Aufgrund fortschrittlicher Technologien, u. a. eines gepanzerten Exoskelett-Kampfanzugs mit Stahlhelm und Gasmaske, gewann Deutschland den Krieg und besetzte Japan. Aufgrund des Wirtschaftsbooms der Nachkriegszeit änderte Deutschland den Kurs der Besatzung. Das „Weimarer Establishment“ wurde als neue Regierung eingesetzt, um Japan zu modernisieren. Die Wirtschaft profitierte davon und wuchs weiter, was jedoch auch den Unterschied zwischen den Klassen verschärfte. Regierungsfeindliche Bewegungen greifen nun immer häufiger auf terroristische Aktionen zurück.

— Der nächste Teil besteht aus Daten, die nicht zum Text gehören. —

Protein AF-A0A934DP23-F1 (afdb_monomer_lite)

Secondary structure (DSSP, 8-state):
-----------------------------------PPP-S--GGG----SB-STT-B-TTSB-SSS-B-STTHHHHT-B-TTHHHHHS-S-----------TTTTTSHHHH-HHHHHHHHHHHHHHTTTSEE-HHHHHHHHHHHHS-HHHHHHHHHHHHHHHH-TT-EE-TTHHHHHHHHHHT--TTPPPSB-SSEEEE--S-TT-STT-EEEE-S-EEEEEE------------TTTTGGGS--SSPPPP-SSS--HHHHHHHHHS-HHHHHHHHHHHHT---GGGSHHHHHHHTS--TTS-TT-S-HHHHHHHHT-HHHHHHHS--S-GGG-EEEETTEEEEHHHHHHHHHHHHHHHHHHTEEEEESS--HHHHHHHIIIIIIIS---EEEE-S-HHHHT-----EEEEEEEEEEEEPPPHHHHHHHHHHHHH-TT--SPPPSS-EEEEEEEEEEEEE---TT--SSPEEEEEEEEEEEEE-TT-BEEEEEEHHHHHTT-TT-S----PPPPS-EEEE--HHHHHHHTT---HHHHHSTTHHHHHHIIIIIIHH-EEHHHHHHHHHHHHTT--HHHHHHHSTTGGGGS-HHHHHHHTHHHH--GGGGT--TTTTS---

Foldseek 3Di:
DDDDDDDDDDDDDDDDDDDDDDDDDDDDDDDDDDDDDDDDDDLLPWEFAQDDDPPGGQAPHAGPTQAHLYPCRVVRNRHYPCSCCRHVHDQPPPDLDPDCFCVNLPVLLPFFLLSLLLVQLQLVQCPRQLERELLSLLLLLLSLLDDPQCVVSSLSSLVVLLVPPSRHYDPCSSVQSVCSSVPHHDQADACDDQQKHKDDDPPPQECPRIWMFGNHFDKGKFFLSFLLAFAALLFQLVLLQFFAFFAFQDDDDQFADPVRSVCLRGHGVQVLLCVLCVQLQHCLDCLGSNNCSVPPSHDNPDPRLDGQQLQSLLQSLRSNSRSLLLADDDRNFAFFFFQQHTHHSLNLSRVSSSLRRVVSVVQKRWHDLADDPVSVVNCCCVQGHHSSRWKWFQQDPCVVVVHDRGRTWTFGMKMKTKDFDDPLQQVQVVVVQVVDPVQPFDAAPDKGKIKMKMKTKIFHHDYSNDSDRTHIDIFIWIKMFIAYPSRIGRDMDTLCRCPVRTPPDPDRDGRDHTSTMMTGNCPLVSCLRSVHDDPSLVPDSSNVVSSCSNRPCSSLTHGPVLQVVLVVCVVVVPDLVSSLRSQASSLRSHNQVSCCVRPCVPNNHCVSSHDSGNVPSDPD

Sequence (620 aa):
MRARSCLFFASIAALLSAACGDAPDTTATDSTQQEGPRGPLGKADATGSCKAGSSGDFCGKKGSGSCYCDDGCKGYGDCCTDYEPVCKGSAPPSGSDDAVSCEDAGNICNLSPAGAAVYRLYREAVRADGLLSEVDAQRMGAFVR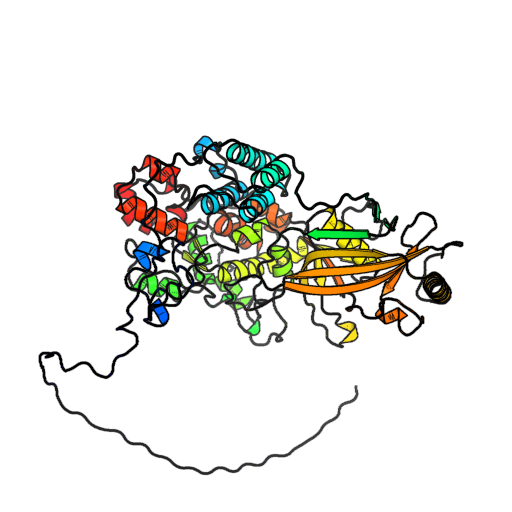GSAEHKAAVSAFLGKVIADPKTKFDGKSKQILEGFQKGTPPSFVPAENQVYKLKTGTQASSVLDDSIYLVGDGTLSGSINSSSYSRGYAKKADGILRFPHGSKAPAHLPVDSADETQRLRNQSPAVALDLAAGTAGLQLGQFGFDYRAQKRFYDSHAQYWEGLCHAWSYGALDERINALVDVDGIASKRGVWIFGQWLSRADLGNWMMAVSDQLSVADTELVDPFVTPRDILLGVTQWVMTSGLGLRADMFNDVEKGSSEVWNQPIIAADMKVSTPPPSVADAIFAYAKTDTKNTEALPASPKVKLVQIRAYWGAEIDDAHEGAPGIEVADWNMYFVLNPDGKAVVGYMAHHLAAKVAGLPVKDSDPLPDYFAYPKNQILDAAFEGKPSTMLKGALDGSVFRFFVGTVLSYGVPETMRTSFESDVKAGVDVALLKKKYPGIANAYSKPSWDASFSPKLGAGTDFGAQWGKFANPG

Structure (mmCIF, N/CA/C/O backbone):
data_AF-A0A934DP23-F1
#
_entry.id   AF-A0A934DP23-F1
#
loop_
_atom_site.group_PDB
_atom_site.id
_atom_site.type_symbol
_atom_site.label_atom_id
_atom_site.label_alt_id
_atom_site.label_comp_id
_atom_site.label_asym_id
_atom_site.label_entity_id
_atom_site.label_seq_id
_atom_site.pdbx_PDB_ins_code
_atom_site.Cartn_x
_atom_site.Cartn_y
_atom_site.Cartn_z
_atom_site.occupancy
_atom_site.B_iso_or_equiv
_atom_site.auth_seq_id
_atom_site.auth_comp_id
_atom_site.auth_asym_id
_atom_site.auth_atom_id
_atom_site.pdbx_PDB_model_num
ATOM 1 N N . MET A 1 1 ? 17.427 -4.563 40.260 1.00 40.16 1 MET A N 1
ATOM 2 C CA . MET A 1 1 ? 18.450 -5.176 41.142 1.00 40.16 1 MET A CA 1
ATOM 3 C C . MET A 1 1 ? 17.907 -6.447 41.780 1.00 40.16 1 MET A C 1
ATOM 5 O O . MET A 1 1 ? 17.114 -6.353 42.705 1.00 40.16 1 MET A O 1
ATOM 9 N N . ARG A 1 2 ? 18.329 -7.614 41.283 1.00 28.61 2 ARG A N 1
ATOM 10 C CA . ARG A 1 2 ? 18.483 -8.887 42.015 1.00 28.61 2 ARG A CA 1
ATOM 11 C C . ARG A 1 2 ? 19.131 -9.868 41.036 1.00 28.61 2 ARG A C 1
ATOM 13 O O . ARG A 1 2 ? 18.470 -10.412 40.164 1.00 28.61 2 ARG A O 1
ATOM 20 N N . ALA A 1 3 ? 20.451 -9.986 41.144 1.00 30.08 3 ALA A N 1
ATOM 21 C CA . ALA A 1 3 ? 21.261 -10.918 40.378 1.00 30.08 3 ALA A CA 1
ATOM 22 C C . ALA A 1 3 ? 21.089 -12.337 40.935 1.00 30.08 3 ALA A C 1
ATOM 24 O O . ALA A 1 3 ? 21.086 -12.529 42.154 1.00 30.08 3 ALA A O 1
ATOM 25 N N . ARG A 1 4 ? 20.986 -13.331 40.052 1.00 34.28 4 ARG A N 1
ATOM 26 C CA . ARG A 1 4 ? 21.227 -14.734 40.393 1.00 34.28 4 ARG A CA 1
ATOM 27 C C . ARG A 1 4 ? 22.226 -15.318 39.408 1.00 34.28 4 ARG A C 1
ATOM 29 O O . ARG A 1 4 ? 21.906 -15.577 38.256 1.00 34.28 4 ARG A O 1
ATOM 36 N N . SER A 1 5 ? 23.436 -15.501 39.919 1.00 31.06 5 SER A N 1
ATOM 37 C CA . SER A 1 5 ? 24.474 -16.371 39.384 1.00 31.06 5 SER A CA 1
ATOM 38 C C . SER A 1 5 ? 24.040 -17.835 39.475 1.00 31.06 5 SER A C 1
ATOM 40 O O . SER A 1 5 ? 23.494 -18.246 40.499 1.00 31.06 5 SER A O 1
ATOM 42 N N . CYS A 1 6 ? 24.376 -18.637 38.466 1.00 28.14 6 CYS A N 1
ATOM 43 C CA . CYS A 1 6 ? 24.646 -20.066 38.625 1.00 28.14 6 CYS A CA 1
ATOM 44 C C . CYS A 1 6 ? 25.836 -20.442 37.736 1.00 28.14 6 CYS A C 1
ATOM 46 O O . CYS A 1 6 ? 25.848 -20.184 36.536 1.00 28.14 6 CYS A O 1
ATOM 48 N N . LEU A 1 7 ? 26.857 -20.986 38.398 1.00 28.88 7 LEU A N 1
ATOM 49 C CA . LEU A 1 7 ? 28.114 -21.495 37.866 1.00 28.88 7 LEU A CA 1
ATOM 50 C C . LEU A 1 7 ? 27.962 -22.969 37.432 1.00 28.88 7 LEU A C 1
ATOM 52 O O . LEU A 1 7 ? 27.285 -23.730 38.112 1.00 28.88 7 LEU A O 1
ATOM 56 N N . PHE A 1 8 ? 28.738 -23.331 36.402 1.00 28.36 8 PHE A N 1
ATOM 57 C CA . PHE A 1 8 ? 29.431 -24.610 36.146 1.00 28.36 8 PHE A CA 1
ATOM 58 C C . PHE A 1 8 ? 28.639 -25.918 35.955 1.00 28.36 8 PHE A C 1
ATOM 60 O O . PHE A 1 8 ? 28.070 -26.456 36.892 1.00 28.36 8 PHE A O 1
ATOM 67 N N . PHE A 1 9 ? 28.846 -26.548 34.789 1.00 27.64 9 PHE A N 1
ATOM 68 C CA . PHE A 1 9 ? 29.650 -27.778 34.688 1.00 27.64 9 PHE A CA 1
ATOM 69 C C . PHE A 1 9 ? 30.306 -27.878 33.300 1.00 27.64 9 PHE A C 1
ATOM 71 O O . PHE A 1 9 ? 29.639 -27.809 32.273 1.00 27.64 9 PHE A O 1
ATOM 78 N N . ALA A 1 10 ? 31.630 -28.038 33.292 1.00 32.22 10 ALA A N 1
ATOM 79 C CA . ALA A 1 10 ? 32.416 -28.457 32.140 1.00 32.22 10 ALA A CA 1
ATOM 80 C C . ALA A 1 10 ? 32.568 -29.984 32.174 1.00 32.22 10 ALA A C 1
ATOM 82 O O . ALA A 1 10 ? 32.763 -30.557 33.247 1.00 32.22 10 ALA A O 1
ATOM 83 N N . SER A 1 11 ? 32.547 -30.640 31.015 1.00 28.47 11 SER A N 1
ATOM 84 C CA . SER A 1 11 ? 33.173 -31.953 30.823 1.00 28.47 11 SER A CA 1
ATOM 85 C C . SER A 1 11 ? 33.571 -32.130 29.361 1.00 28.47 11 SER A C 1
ATOM 87 O O . SER A 1 11 ? 32.744 -32.122 28.457 1.00 28.47 11 SER A O 1
ATOM 89 N N . ILE A 1 12 ? 34.884 -32.245 29.183 1.00 34.09 12 ILE A N 1
ATOM 90 C CA . ILE A 1 12 ? 35.624 -32.606 27.977 1.00 34.09 12 ILE A CA 1
ATOM 91 C C . ILE A 1 12 ? 35.684 -34.136 27.901 1.00 34.09 12 ILE A C 1
ATOM 93 O O . ILE A 1 12 ? 36.023 -34.765 28.901 1.00 34.09 12 ILE A O 1
ATOM 97 N N . ALA A 1 13 ? 35.479 -34.716 26.717 1.00 30.89 13 ALA A N 1
ATOM 98 C CA . ALA A 1 13 ? 36.143 -35.958 26.313 1.00 30.89 13 ALA A CA 1
ATOM 99 C C . ALA A 1 13 ? 36.205 -36.051 24.779 1.00 30.89 13 ALA A C 1
ATOM 101 O O . ALA A 1 13 ? 35.187 -35.994 24.095 1.00 30.89 13 ALA A O 1
ATOM 102 N N . ALA A 1 14 ? 37.429 -36.175 24.270 1.00 37.38 14 ALA A N 1
ATOM 103 C CA . ALA A 1 14 ? 37.803 -36.380 22.876 1.00 37.38 14 ALA A CA 1
ATOM 104 C C . ALA A 1 14 ? 38.264 -37.832 22.650 1.00 37.38 14 ALA A C 1
ATOM 106 O O . ALA A 1 14 ? 38.769 -38.433 23.593 1.00 37.38 14 ALA A O 1
ATOM 107 N N . LEU A 1 15 ? 38.152 -38.339 21.412 1.00 30.72 15 LEU A N 1
ATOM 108 C CA . LEU A 1 15 ? 39.022 -39.328 20.720 1.00 30.72 15 LEU A CA 1
ATOM 109 C C . LEU A 1 15 ? 38.391 -39.594 19.325 1.00 30.72 15 LEU A C 1
ATOM 111 O O . LEU A 1 15 ? 37.245 -40.017 19.261 1.00 30.72 15 LEU A O 1
ATOM 115 N N . LEU A 1 16 ? 38.937 -39.087 18.205 1.00 32.44 16 LEU A N 1
ATOM 116 C CA . LEU A 1 16 ? 40.079 -39.540 17.370 1.00 32.44 16 LEU A CA 1
ATOM 117 C C . LEU A 1 16 ? 39.783 -40.711 16.412 1.00 32.44 16 LEU A C 1
ATOM 119 O O . LEU A 1 16 ? 39.506 -41.817 16.869 1.00 32.44 16 LEU A O 1
ATOM 123 N N . SER A 1 17 ? 39.985 -40.447 15.106 1.00 32.84 17 SER A N 1
ATOM 124 C CA . SER A 1 17 ? 40.628 -41.262 14.032 1.00 32.84 17 SER A CA 1
ATOM 125 C C . SER A 1 17 ? 39.905 -41.009 12.690 1.00 32.84 17 SER A C 1
ATOM 127 O O . SER A 1 17 ? 38.739 -41.354 12.561 1.00 32.84 17 SER A O 1
ATOM 129 N N . ALA A 1 18 ? 40.417 -40.200 11.752 1.00 36.91 18 ALA A N 1
ATOM 130 C CA . ALA A 1 18 ? 41.567 -40.393 10.850 1.00 36.91 18 ALA A CA 1
ATOM 131 C C . ALA A 1 18 ? 41.308 -41.388 9.697 1.00 36.91 18 ALA A C 1
ATOM 133 O O . ALA A 1 18 ? 41.244 -42.588 9.935 1.00 36.91 18 ALA A O 1
ATOM 134 N N . ALA A 1 19 ? 41.259 -40.879 8.457 1.00 32.03 19 ALA A N 1
ATOM 135 C CA . ALA A 1 19 ? 41.791 -41.546 7.262 1.00 32.03 19 ALA A CA 1
ATOM 136 C C . ALA A 1 19 ? 41.916 -40.541 6.098 1.00 32.03 19 ALA A C 1
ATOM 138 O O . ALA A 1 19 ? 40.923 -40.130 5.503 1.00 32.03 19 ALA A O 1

Wiederkehrende Orte und Motive
Ein prominenter wiederkehrender Ort in der Kerberos-Saga ist die Kanalisation, die oft für einen Beginn oder einen Showdown als Schauplatz genutzt wird. Auch in Jin-Roh wird die Kanalisation für entscheidende Ereignisse gewählt: Am Anfang sprengt sich hier das Mädchen in die Luft. Das Finale findet ebenfalls in den stinkenden Abwässern des Untergrunds statt.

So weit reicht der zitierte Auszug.